((
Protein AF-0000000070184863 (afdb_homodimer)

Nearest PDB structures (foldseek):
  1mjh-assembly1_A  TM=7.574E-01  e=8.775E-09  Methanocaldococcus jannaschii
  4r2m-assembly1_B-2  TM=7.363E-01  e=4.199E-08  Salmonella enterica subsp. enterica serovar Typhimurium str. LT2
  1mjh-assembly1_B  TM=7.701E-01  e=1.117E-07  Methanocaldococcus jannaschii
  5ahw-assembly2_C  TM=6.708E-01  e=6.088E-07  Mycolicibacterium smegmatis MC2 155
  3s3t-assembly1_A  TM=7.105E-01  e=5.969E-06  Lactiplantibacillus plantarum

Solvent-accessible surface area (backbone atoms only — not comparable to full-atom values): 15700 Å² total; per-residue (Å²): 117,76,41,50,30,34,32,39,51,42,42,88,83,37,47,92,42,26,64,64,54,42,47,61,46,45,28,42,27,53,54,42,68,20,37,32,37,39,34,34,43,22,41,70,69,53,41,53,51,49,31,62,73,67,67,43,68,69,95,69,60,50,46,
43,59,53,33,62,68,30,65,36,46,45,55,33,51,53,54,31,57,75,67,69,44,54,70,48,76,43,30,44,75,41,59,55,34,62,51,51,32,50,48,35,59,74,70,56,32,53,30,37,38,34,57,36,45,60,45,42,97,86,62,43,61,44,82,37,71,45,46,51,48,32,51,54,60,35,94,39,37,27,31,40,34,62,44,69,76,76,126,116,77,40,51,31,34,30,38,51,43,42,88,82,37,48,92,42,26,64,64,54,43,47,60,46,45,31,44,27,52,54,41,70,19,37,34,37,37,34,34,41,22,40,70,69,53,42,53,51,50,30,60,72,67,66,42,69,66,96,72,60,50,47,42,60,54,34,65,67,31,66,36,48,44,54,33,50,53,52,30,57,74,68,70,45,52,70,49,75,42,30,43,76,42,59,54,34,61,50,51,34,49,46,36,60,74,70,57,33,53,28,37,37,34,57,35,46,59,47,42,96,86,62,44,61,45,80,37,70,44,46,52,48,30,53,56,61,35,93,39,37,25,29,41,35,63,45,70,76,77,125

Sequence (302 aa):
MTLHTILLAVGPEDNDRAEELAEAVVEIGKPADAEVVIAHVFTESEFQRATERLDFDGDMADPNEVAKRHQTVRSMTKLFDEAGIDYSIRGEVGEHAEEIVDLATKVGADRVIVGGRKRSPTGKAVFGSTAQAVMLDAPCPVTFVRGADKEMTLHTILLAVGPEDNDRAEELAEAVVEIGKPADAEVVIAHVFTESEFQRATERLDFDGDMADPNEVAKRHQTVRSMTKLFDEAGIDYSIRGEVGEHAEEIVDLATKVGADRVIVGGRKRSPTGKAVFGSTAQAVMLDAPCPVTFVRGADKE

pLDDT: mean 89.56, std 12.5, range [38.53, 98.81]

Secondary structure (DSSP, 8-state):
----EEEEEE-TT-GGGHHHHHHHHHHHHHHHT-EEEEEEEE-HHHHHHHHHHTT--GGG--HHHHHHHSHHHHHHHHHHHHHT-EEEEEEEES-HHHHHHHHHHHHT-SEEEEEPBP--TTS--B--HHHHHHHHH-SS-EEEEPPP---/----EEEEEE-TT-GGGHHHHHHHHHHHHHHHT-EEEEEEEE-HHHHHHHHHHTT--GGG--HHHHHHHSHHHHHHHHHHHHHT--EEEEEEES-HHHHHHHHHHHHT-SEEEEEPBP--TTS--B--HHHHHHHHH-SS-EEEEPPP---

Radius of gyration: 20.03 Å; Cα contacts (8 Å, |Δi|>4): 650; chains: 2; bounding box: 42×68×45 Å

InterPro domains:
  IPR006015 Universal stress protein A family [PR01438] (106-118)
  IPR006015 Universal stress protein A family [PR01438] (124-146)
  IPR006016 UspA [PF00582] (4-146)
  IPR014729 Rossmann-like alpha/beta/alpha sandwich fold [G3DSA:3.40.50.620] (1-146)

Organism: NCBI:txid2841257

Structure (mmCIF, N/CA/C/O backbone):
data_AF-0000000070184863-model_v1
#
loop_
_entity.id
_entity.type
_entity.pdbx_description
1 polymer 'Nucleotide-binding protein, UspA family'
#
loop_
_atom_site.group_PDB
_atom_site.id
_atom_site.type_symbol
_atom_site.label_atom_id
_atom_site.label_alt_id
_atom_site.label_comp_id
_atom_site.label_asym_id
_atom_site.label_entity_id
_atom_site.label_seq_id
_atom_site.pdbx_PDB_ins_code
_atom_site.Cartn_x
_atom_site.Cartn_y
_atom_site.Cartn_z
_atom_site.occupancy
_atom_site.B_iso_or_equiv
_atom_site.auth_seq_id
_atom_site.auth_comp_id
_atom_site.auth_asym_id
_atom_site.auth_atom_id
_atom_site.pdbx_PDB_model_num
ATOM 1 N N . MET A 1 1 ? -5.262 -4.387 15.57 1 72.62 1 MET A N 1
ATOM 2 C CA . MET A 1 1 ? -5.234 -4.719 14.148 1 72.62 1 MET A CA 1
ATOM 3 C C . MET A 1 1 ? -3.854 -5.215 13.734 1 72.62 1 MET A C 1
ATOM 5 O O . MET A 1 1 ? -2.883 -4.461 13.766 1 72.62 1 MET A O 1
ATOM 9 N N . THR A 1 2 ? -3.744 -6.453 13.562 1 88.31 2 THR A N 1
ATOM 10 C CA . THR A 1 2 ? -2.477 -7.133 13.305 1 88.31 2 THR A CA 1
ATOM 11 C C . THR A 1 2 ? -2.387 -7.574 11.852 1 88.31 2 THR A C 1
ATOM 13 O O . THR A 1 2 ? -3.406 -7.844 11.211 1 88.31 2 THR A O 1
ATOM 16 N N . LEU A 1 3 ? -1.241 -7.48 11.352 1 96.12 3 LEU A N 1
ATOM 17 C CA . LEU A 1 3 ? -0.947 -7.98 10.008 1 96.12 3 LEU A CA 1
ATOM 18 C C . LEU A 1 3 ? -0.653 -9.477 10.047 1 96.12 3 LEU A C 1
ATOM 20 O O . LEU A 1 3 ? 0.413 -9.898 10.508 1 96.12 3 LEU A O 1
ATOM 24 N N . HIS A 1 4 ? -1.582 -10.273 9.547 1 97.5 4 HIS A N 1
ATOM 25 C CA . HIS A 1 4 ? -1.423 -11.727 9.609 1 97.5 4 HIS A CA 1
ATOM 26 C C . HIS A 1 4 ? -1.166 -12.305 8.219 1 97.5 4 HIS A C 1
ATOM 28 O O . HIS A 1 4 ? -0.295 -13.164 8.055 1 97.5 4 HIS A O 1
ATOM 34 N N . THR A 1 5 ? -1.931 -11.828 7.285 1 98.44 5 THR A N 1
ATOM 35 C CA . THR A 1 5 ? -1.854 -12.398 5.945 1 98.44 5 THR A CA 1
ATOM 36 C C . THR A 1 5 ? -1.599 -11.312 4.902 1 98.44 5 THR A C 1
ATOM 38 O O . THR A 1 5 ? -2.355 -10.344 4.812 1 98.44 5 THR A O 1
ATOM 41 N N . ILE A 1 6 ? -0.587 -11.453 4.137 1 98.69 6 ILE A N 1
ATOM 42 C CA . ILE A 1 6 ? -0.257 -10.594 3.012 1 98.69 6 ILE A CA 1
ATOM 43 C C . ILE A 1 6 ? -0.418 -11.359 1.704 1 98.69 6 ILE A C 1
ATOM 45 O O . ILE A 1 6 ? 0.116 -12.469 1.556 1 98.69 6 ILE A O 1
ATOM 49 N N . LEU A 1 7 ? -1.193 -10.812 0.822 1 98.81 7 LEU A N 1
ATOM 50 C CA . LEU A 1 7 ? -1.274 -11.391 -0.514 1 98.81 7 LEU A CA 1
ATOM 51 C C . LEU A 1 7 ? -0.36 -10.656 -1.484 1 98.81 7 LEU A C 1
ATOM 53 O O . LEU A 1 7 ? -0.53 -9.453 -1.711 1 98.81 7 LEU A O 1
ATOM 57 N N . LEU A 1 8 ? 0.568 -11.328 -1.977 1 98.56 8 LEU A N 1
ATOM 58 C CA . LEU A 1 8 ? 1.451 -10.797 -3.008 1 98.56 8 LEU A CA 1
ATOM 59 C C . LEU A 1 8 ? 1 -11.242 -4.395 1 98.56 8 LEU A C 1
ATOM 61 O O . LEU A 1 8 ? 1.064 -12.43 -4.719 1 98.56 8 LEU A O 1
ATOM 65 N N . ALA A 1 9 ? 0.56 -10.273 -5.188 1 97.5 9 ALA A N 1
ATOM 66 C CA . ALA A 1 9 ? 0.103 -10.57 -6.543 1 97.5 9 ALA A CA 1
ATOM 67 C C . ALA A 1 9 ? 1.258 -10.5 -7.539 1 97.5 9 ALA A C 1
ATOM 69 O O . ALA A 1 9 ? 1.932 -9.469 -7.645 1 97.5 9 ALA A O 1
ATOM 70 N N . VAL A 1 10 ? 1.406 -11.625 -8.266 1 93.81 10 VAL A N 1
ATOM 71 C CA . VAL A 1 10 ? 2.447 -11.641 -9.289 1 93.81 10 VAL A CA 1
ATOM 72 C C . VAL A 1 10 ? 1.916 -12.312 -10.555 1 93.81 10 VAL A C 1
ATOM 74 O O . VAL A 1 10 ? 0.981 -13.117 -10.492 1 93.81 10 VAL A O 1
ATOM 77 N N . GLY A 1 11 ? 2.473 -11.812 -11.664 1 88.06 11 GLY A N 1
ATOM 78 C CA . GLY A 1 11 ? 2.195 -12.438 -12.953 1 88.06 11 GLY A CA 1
))
Task to complete => Please filter the entries above down to the lines holding "jannaschii" and copy them.

Finished task =>
  1mjh-assembly1_A  TM=7.574E-01  e=8.775E-09  Methanocaldococcus jannaschii
  1mjh-assembly1_B  TM=7.701E-01  e=1.117E-07  Methanocaldococcus jannaschii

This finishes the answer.